The implementation was just clunky, unfortunately. Especially water, which you should just be able to gather and purify yourself.
Then again, I am playing only in the beginning difficulty since the 1% I played months ago I was getting my ass handed to me, but judging by everyone's answer here it doesn't seem like starting over and upping the difficulty a notch changes much, at least as far as hunger goes.
-Barman fills food/thirst up as he has been. this satisfies people who want a quick easy solution to "survival" (maybe a slight increase in price, as its currently basically free)
As for those who want to venture into the culinary arts;
-Early game cooked food fills up bars AND provides a single day-long buff, which is overwritten if you eat something else INCLUDING barman bar refills or it expires 24h later. For early game buffs that would be stamina regen boost, more weight carry, slight aim cone reduction, small speed boost, faster search speed, decrease chance of bleeding on hit, increased healing effectiveness, slightly faster item use speed.
-Late game cooking using harder to get materials from dangerous monsters or zones would give a small but steady health regen or total health buff/total stamina buff, large increases in carrying capacity, large speed buffs, increased memory (see enemies after leaving line of sight, which adds on to the weapon skill), slight increase to natural anomaly defenses/minor increase to bullet/melee damage, bleeding immunity, radiation protection that adds to your total, allowing you to take suits you normally wouldn't be able to.
Buff up, not down. If you FORCE people to cook, they'll hate it. if you give them a REASON to cook, they'll be more accepting. This also gives those who already like to cook for immersion another incentive to go looking for rare creepy-crawlies so their only reason for cooking isnt "My immersion" or "Barman is too easy and convenient/cheap"
Basically, this way those who dont care about going out of their way to cook or dont want the kitchen module because they think scavenger is more important can still play as they have been with the added benefit that workbench recipes will give minimal but some-what useful food boosts that might entice them into replacing a module later down the line.

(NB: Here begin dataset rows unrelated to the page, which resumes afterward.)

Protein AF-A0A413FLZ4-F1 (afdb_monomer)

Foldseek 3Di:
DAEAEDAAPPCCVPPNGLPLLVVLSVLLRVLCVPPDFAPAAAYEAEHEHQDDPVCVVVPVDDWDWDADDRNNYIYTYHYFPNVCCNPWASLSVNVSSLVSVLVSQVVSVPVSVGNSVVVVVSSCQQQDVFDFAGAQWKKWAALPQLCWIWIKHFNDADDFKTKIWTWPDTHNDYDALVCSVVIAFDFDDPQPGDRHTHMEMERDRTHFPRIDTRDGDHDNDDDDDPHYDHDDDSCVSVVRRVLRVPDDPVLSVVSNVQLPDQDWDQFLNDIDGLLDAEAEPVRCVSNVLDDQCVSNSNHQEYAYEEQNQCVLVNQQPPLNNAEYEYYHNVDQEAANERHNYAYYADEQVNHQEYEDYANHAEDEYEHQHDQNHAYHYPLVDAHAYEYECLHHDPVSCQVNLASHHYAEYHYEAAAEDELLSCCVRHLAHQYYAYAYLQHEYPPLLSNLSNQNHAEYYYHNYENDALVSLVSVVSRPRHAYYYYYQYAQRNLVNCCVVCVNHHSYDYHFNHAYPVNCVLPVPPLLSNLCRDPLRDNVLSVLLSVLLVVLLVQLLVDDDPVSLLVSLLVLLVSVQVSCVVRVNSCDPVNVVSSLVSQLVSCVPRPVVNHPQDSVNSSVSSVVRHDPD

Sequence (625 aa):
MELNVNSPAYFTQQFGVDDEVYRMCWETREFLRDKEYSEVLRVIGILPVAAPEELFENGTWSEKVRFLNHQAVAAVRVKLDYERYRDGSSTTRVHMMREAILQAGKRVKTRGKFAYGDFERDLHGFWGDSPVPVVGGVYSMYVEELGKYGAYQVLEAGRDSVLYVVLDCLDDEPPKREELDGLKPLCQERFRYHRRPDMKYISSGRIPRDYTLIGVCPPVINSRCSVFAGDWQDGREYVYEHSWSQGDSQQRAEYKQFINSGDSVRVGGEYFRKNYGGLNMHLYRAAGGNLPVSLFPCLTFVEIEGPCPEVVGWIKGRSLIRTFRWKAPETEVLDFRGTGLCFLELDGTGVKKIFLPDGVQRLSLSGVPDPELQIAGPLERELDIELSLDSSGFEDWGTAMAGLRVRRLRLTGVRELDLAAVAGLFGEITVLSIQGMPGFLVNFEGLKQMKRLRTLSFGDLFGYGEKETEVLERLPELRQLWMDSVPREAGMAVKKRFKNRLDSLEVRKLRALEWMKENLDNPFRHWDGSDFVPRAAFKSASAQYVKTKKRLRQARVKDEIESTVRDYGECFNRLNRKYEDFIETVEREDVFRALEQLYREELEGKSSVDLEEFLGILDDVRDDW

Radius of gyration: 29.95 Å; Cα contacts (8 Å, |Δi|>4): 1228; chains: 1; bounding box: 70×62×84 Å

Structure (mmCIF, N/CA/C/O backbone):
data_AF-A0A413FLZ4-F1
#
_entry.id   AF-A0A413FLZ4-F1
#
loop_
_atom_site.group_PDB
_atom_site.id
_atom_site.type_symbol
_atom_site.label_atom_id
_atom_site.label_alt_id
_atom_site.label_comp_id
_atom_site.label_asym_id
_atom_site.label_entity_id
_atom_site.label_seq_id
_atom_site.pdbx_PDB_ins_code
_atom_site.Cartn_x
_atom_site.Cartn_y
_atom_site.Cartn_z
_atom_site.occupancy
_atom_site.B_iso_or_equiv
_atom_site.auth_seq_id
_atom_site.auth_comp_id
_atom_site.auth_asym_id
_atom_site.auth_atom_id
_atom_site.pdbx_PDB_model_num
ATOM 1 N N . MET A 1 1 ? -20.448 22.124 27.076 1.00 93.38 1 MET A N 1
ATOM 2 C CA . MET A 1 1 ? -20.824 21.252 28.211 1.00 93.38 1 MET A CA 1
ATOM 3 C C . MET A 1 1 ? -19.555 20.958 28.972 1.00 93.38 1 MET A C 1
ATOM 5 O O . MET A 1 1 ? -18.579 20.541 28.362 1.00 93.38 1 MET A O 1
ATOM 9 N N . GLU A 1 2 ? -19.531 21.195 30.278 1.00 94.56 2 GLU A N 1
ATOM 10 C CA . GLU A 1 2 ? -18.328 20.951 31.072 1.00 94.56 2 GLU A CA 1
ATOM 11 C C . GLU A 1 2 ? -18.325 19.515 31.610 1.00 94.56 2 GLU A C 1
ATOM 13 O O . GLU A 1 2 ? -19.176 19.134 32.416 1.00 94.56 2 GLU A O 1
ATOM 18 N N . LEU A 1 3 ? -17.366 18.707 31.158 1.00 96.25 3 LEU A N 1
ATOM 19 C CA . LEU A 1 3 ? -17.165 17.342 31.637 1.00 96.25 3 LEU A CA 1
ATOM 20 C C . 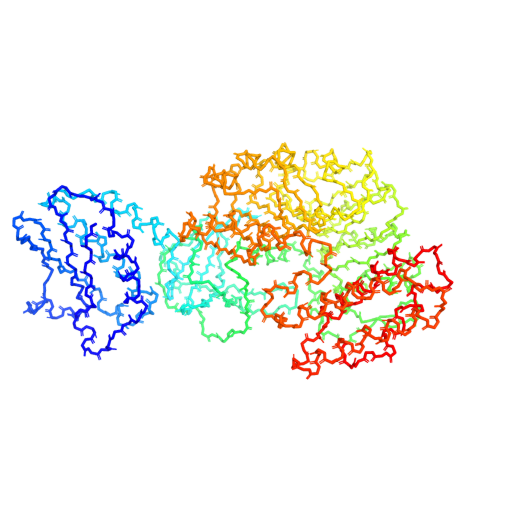LEU A 1 3 ? -15.930 17.290 32.542 1.00 96.25 3 LEU A C 1
ATOM 22 O O . LEU A 1 3 ? -14.823 17.582 32.098 1.00 96.25 3 LEU A O 1
ATOM 26 N N . ASN A 1 4 ? -16.116 16.872 33.791 1.00 95.06 4 ASN A N 1
ATOM 27 C CA . ASN A 1 4 ? -15.042 16.724 34.770 1.00 95.06 4 ASN A CA 1
ATOM 28 C C . ASN A 1 4 ? -14.947 15.257 35.194 1.00 95.06 4 ASN A C 1
ATOM 30 O O . ASN A 1 4 ? -15.757 14.791 35.990 1.00 95.06 4 ASN A O 1
ATOM 34 N N . VAL A 1 5 ? -13.975 14.521 34.655 1.00 94.94 5 VAL A N 1
ATOM 35 C CA . VAL A 1 5 ? -13.764 13.099 34.964 1.00 94.94 5 VAL A CA 1
ATOM 36 C C . VAL A 1 5 ? -12.555 12.956 35.880 1.00 94.94 5 VAL A C 1
ATOM 38 O O . VAL A 1 5 ? -11.453 13.359 35.520 1.00 94.94 5 VAL A O 1
ATOM 41 N N . ASN A 1 6 ? -12.764 12.393 37.067 1.00 92.00 6 ASN A N 1
ATOM 42 C CA . ASN A 1 6 ? -11.680 12.072 37.992 1.00 92.00 6 ASN A CA 1
ATOM 43 C C . ASN A 1 6 ? -11.007 10.752 37.603 1.00 92.00 6 ASN A C 1
ATOM 45 O O . ASN A 1 6 ? -11.645 9.873 37.020 1.00 92.00 6 ASN A O 1
ATOM 49 N N . SER A 1 7 ? -9.748 10.572 38.008 1.00 88.00 7 SER A N 1
ATOM 50 C CA . SER A 1 7 ? -9.109 9.255 37.966 1.00 88.00 7 SER A CA 1
ATOM 51 C C . SER A 1 7 ? -9.900 8.248 38.819 1.00 88.00 7 SER A C 1
ATOM 53 O O . SER A 1 7 ? -10.482 8.650 39.837 1.00 88.00 7 SER A O 1
ATOM 55 N N . PRO A 1 8 ? -9.942 6.957 38.441 1.00 91.06 8 PRO A N 1
ATOM 56 C CA . PRO A 1 8 ? -10.700 5.956 39.181 1.00 91.06 8 PRO A CA 1
ATOM 57 C C . PRO A 1 8 ? -10.296 5.885 40.653 1.00 91.06 8 PRO A C 1
ATOM 59 O O . PRO A 1 8 ? -9.151 5.587 41.003 1.00 91.06 8 PRO A O 1
ATOM 62 N N . ALA A 1 9 ? -11.266 6.148 41.527 1.00 85.75 9 ALA A N 1
ATOM 63 C CA . ALA A 1 9 ? -11.084 6.055 42.965 1.00 85.75 9 ALA A CA 1
ATOM 64 C C . ALA A 1 9 ? -10.689 4.629 43.371 1.00 85.75 9 ALA A C 1
ATOM 66 O O . ALA A 1 9 ? -11.015 3.669 42.672 1.00 85.75 9 ALA A O 1
ATOM 67 N N . TYR A 1 10 ? -10.027 4.511 44.525 1.00 91.44 10 TYR A N 1
ATOM 68 C CA . TYR A 1 10 ? -9.358 3.301 45.013 1.00 91.44 10 TYR A CA 1
ATOM 69 C C . TYR A 1 10 ? -8.155 2.886 44.156 1.00 91.44 10 TYR A C 1
ATOM 71 O O . TYR A 1 10 ? -7.034 2.991 44.643 1.00 91.44 10 TYR A O 1
ATOM 79 N N . PHE A 1 11 ? -8.343 2.518 42.884 1.00 91.25 11 PHE A N 1
ATOM 80 C CA . PHE A 1 11 ? -7.243 2.093 42.007 1.00 91.25 11 PHE A CA 1
ATOM 81 C C . PHE A 1 11 ? -6.107 3.122 41.952 1.00 91.25 11 PHE A C 1
ATOM 83 O O . PHE A 1 11 ? -4.957 2.782 42.219 1.00 91.25 11 PHE A O 1
ATOM 90 N N . THR A 1 12 ? -6.415 4.398 41.698 1.00 88.81 12 THR A N 1
ATOM 91 C CA . THR A 1 12 ? -5.381 5.439 41.597 1.00 88.81 12 THR A CA 1
ATOM 92 C C . THR A 1 12 ? -4.619 5.672 42.900 1.00 88.81 12 THR A C 1
ATOM 94 O O . THR A 1 12 ? -3.453 6.051 42.865 1.00 88.81 12 THR A O 1
ATOM 97 N N . GLN A 1 13 ? -5.238 5.415 44.054 1.00 88.31 13 GLN A N 1
ATOM 98 C CA . GLN A 1 13 ? -4.551 5.521 45.345 1.00 88.31 13 GLN A CA 1
ATOM 99 C C . GLN A 1 13 ? -3.530 4.396 45.545 1.00 88.31 13 GLN A C 1
ATOM 101 O O . GLN A 1 13 ? -2.548 4.598 46.250 1.00 88.31 13 GLN A O 1
ATOM 106 N N . GLN A 1 14 ? -3.765 3.233 44.933 1.00 88.31 14 GLN A N 1
ATOM 107 C CA . GLN A 1 14 ? -2.905 2.057 45.057 1.00 88.31 14 GLN A CA 1
ATOM 108 C C . GLN A 1 14 ? -1.819 2.009 43.972 1.00 88.31 14 GLN A C 1
ATOM 110 O O . GLN A 1 14 ? -0.683 1.648 44.258 1.00 88.31 14 GLN A O 1
ATOM 115 N N . PHE A 1 15 ? -2.158 2.382 42.733 1.00 88.44 15 PHE A N 1
ATOM 116 C CA . PHE A 1 15 ? -1.319 2.142 41.550 1.00 88.44 15 PHE A CA 1
ATOM 117 C C . PHE A 1 15 ? -0.921 3.415 40.786 1.00 88.44 15 PHE A C 1
ATOM 119 O O . PHE A 1 15 ? -0.176 3.335 39.815 1.00 88.44 15 PHE A O 1
ATOM 126 N N . GLY A 1 16 ? -1.391 4.591 41.212 1.00 88.25 16 GLY A N 1
ATOM 127 C CA . GLY A 1 16 ? -1.118 5.860 40.537 1.00 88.25 16 GLY A CA 1
ATOM 128 C C . GLY A 1 16 ? -2.063 6.170 39.370 1.00 88.25 16 GLY A C 1
ATOM 129 O O . GLY A 1 16 ? -3.119 5.556 39.192 1.00 88.25 16 GLY A O 1
ATOM 130 N N . VAL A 1 17 ? -1.722 7.210 38.608 1.00 86.69 17 VAL A N 1
ATOM 131 C CA . VAL A 1 17 ? -2.521 7.684 37.468 1.00 86.69 17 VAL A CA 1
ATOM 132 C C . VAL A 1 17 ? -2.043 6.999 36.192 1.00 86.69 17 VAL A C 1
ATOM 134 O O . VAL A 1 17 ? -0.846 6.911 35.946 1.00 86.69 17 VAL A O 1
ATOM 137 N N . ASP A 1 18 ? -2.991 6.538 35.379 1.00 84.88 18 ASP A N 1
ATOM 138 C CA . ASP A 1 18 ? -2.716 6.082 34.019 1.00 84.88 18 ASP A CA 1
ATOM 139 C C . ASP A 1 18 ? -2.766 7.295 33.070 1.00 84.88 18 ASP A C 1
ATOM 141 O O . ASP A 1 18 ? -3.820 7.919 32.896 1.00 84.88 18 ASP A O 1
ATOM 145 N N . ASP A 1 19 ? -1.615 7.656 32.497 1.00 83.19 19 ASP A N 1
ATOM 146 C CA . ASP A 1 19 ? -1.460 8.848 31.654 1.00 83.19 19 ASP A CA 1
ATOM 147 C C . ASP A 1 19 ? -2.318 8.798 30.381 1.00 83.19 19 ASP A C 1
ATOM 149 O O . ASP A 1 19 ? -2.762 9.845 29.896 1.00 83.19 19 ASP A O 1
ATOM 153 N N . GLU A 1 20 ? -2.585 7.607 29.833 1.00 77.69 20 GLU A N 1
ATOM 154 C CA . GLU A 1 20 ? -3.438 7.459 28.649 1.00 77.69 20 GLU A CA 1
ATOM 155 C C . GLU A 1 20 ? -4.899 7.723 28.993 1.00 77.69 20 GLU A C 1
ATOM 157 O O . GLU A 1 20 ? -5.594 8.447 28.274 1.00 77.69 20 GLU A O 1
ATOM 162 N N . VAL A 1 21 ? -5.353 7.199 30.133 1.00 87.81 21 VAL A N 1
ATOM 163 C CA . VAL A 1 21 ? -6.700 7.459 30.653 1.00 87.81 21 VAL A CA 1
ATOM 164 C C . VAL A 1 21 ? -6.886 8.944 30.942 1.00 87.81 21 VAL A C 1
ATOM 166 O O . VAL A 1 21 ? -7.900 9.524 30.539 1.00 87.81 21 VAL A O 1
ATOM 169 N N . TYR A 1 22 ? -5.908 9.571 31.602 1.00 87.75 22 TYR A N 1
ATOM 170 C CA . TYR A 1 22 ? -5.938 11.002 31.894 1.00 87.75 22 TYR A CA 1
ATOM 171 C C . TYR A 1 22 ? -6.033 11.830 30.608 1.00 87.75 22 TYR A C 1
ATOM 173 O O . TYR A 1 22 ? -6.911 12.689 30.485 1.00 87.75 22 TYR A O 1
ATOM 181 N N . ARG A 1 23 ? -5.179 11.535 29.619 1.00 82.75 23 ARG A N 1
ATOM 182 C CA . ARG A 1 23 ? -5.172 12.230 28.327 1.00 82.75 23 ARG A CA 1
ATOM 183 C C . ARG A 1 23 ? -6.494 12.065 27.585 1.00 82.75 23 ARG A C 1
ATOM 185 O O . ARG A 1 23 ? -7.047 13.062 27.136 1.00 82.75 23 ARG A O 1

Everyone is a winner, and we give the current arguably worst module a reason to exist.
I think the point of the OP is to buff food items, not remove the barman's refill options.
the way hunger and thirst work right now is just fine. it could be more sparse in the run. right now any hunter and bandit you run across has food items in their inventory.
Was way less in the "good ol' days" a year ago. even in the vending machines.
So yeah. my solution would be to make food more rare to come across in the runs, delete the refill bars for rubels again from the game.
That way people might actually collect some meat again from animal kills and loot coal to save rubels by making sandwitches.
I never use the barmans refills and dont feel like its a hassle or money bleed.
The only mentainance that really is troublesome in the game is the repair costs of class 4 and 5 armors. be it in cash or in mterials to craft the repair kits on the workbench.
A drill and 100 scraps for the repair box? WTF...
and if you have built the repair station and class 5 armor still at 60&: 100 weapon parts and 60 scraps...
ouch. Still cheaper than to have to buy a new one, but ouch.